Shashaa Kiran Tirupati (born 21 December 1989) is a Canadian playback singer, songwriter, and music producer of Indian descent. Popularly known as "The Humma Girl", in 2018, she won the National Film Award for Best Female Playback Singer, as well as the Filmfare Award for the Tamil song "Vaan Varuvaan" from Kaatru Veliyidai. Tirupati has recorded songs in over 20+ languages including: Tamil, Telugu, Marathi, Punjabi, Malayalam, Kannada, Bengali, Konkani, Arabic, and English with more than 200 songs to her credit as a vocalist.

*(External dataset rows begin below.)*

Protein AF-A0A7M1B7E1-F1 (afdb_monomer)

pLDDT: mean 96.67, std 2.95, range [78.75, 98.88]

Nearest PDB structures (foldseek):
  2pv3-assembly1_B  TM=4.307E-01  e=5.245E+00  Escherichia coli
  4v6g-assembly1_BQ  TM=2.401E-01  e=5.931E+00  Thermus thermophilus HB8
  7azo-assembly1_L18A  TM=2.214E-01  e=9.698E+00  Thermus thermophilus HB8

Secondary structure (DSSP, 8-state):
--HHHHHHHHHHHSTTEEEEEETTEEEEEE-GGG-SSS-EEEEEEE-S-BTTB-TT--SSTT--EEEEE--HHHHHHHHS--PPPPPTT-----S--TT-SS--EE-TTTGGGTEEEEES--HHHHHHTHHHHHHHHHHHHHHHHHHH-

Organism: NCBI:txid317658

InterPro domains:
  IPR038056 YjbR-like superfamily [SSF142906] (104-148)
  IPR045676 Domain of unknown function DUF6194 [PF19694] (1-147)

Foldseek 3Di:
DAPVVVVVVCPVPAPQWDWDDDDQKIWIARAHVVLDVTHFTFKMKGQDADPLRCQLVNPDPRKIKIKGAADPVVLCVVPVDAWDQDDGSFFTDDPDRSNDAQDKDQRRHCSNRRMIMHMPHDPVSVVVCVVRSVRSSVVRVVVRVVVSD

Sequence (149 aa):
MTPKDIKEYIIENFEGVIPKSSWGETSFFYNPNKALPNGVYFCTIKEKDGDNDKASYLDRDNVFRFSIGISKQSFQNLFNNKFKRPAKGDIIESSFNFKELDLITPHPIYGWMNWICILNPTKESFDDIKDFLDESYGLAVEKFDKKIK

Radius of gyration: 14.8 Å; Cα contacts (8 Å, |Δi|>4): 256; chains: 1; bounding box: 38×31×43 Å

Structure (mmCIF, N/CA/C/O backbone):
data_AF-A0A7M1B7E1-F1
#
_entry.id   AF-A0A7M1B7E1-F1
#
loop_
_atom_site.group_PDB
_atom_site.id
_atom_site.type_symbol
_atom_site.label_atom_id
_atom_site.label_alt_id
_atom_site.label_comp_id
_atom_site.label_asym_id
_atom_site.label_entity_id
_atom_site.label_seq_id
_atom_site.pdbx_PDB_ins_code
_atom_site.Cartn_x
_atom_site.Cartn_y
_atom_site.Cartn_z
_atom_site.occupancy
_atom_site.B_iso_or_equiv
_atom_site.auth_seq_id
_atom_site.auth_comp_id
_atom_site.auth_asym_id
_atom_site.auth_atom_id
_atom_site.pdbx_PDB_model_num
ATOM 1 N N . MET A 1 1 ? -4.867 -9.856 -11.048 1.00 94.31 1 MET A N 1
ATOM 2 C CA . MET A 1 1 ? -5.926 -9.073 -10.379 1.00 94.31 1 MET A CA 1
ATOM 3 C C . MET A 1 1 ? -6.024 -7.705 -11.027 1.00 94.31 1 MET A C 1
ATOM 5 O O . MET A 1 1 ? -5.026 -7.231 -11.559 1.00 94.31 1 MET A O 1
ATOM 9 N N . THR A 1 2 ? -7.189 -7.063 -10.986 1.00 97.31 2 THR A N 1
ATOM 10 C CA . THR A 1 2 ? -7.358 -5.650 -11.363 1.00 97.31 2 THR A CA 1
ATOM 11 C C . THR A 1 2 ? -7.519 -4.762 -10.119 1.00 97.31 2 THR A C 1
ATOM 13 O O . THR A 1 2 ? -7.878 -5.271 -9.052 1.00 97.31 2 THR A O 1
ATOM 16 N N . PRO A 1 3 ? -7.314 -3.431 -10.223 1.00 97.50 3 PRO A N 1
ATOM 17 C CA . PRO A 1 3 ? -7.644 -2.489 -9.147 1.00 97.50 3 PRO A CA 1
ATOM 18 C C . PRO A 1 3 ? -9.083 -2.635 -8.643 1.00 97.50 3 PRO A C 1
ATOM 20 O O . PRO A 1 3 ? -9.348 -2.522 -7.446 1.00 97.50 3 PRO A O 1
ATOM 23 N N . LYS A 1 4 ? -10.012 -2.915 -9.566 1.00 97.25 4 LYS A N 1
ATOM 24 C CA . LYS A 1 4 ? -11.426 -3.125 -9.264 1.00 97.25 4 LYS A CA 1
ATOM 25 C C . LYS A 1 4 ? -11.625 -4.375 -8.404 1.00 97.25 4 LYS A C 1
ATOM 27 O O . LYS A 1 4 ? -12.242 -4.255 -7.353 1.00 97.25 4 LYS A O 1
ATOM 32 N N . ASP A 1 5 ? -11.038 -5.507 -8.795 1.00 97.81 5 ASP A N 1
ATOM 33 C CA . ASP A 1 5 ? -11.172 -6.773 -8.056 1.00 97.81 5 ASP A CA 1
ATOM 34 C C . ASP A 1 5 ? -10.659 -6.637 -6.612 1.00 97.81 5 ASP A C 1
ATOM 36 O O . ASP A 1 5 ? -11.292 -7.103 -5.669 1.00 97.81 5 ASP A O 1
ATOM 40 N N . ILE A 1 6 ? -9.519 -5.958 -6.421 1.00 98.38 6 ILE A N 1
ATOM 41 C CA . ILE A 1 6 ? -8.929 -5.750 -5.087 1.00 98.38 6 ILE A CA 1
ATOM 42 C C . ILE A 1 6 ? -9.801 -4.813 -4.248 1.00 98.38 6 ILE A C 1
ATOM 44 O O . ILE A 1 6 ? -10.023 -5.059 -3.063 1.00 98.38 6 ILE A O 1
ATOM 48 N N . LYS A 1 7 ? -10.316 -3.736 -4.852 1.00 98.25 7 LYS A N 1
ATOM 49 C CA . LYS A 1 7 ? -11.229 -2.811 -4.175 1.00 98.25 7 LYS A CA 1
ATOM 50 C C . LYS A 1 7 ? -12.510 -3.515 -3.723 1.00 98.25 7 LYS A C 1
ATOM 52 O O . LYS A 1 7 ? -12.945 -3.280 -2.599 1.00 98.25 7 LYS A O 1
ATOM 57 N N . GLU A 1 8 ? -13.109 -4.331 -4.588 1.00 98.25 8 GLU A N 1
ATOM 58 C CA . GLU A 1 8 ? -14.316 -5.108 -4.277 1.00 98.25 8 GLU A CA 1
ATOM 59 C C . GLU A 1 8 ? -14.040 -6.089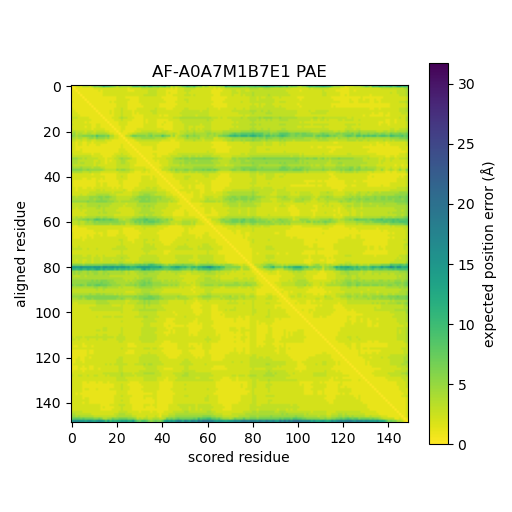 -3.136 1.00 98.25 8 GLU A C 1
ATOM 61 O O . GLU A 1 8 ? -14.737 -6.036 -2.125 1.00 98.25 8 GLU A O 1
ATOM 66 N N . TYR A 1 9 ? -12.937 -6.842 -3.211 1.00 98.50 9 TYR A N 1
ATOM 67 C CA . TYR A 1 9 ? -12.502 -7.720 -2.123 1.00 98.50 9 TYR A CA 1
ATOM 68 C C . TYR A 1 9 ? -12.403 -6.982 -0.778 1.00 98.50 9 TYR A C 1
ATOM 70 O O . TYR A 1 9 ? -12.942 -7.452 0.222 1.00 98.50 9 TYR A O 1
ATOM 78 N N . ILE A 1 10 ? -11.752 -5.813 -0.739 1.00 98.56 10 ILE A N 1
ATOM 79 C CA . ILE A 1 10 ? -11.585 -5.038 0.502 1.00 98.56 10 ILE A CA 1
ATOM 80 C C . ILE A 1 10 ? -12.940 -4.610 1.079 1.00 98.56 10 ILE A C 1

She is the voice behind Bollywood hits such as: "Khulke Jeene Ka" (Dil Bechara), "The Humma Song", from OK Jaanu; "Phir Bhi Tumko Chahunga" (with Arijit Singh) and "Baarish" for Half Girlfriend; "Kanha", for Shubh Mangal Savdhan; "O Sona Tere Liye" and "Chal Kahin Door", both from the film Mom. She features on the soundtrack of 'Mimi' (2021) starring Kriti Sanon and Pankaj Tripathi in the song titled 'Hututu', composed by AR Rahman and penned by Amitabh Bhattacharya.

Tirupati released her first single, 'In My Skin' from her debut Independent EP (I'm Sorry, Heart) featuring celebrated guitarist, Keba Jeremiah in January, 2022.

Early life 

She attended LA Matheson Secondary School in Surrey, British Columbia, Canada. She graduated in 2005, with a 96% average, earning a Gordon M. Shrum Major Entrance Scholarship for Undergraduate Studies at Simon Fraser University, the Matheson Outstanding Academic Achievement Award, The Surrey Administrator's Scholarship, The UBC President's Entrance Scholarship, and the Governor General's Medallion for the top-most achiever of the province's graduating class of 2005.

Career 
While pursuing her under-graduate studies, Tirupati continued to perform at festivals and solo concerts. She later left school to pursue a career in Bollywood, playback singing in Mumbai. She plays kazoo (African instrument), western classical guitar, keyboards, and harmonium.

Tirupati was noticed by A. R. Rahman during Coke Studio Season 3, shortly after which she sang a solo for him, "Vaada Vaada", in Kochadaiiyaan. Her second song, "Aye Mr. Minor", from Rahman's musical, Kaaviyathalaivan, gained immediate recognition in the Tamil music industry, followed by "Naane Varugiren", "Vaan", "Silikku Marame", "Oday Oday", "Kaara Aatakaara", "Un Kadhal Irundhaal", "Thaen Kaatru", "Uyiraagi", "Kaadhalaada" and the recent "Naan Pizhai" for Anirudh Ravichander.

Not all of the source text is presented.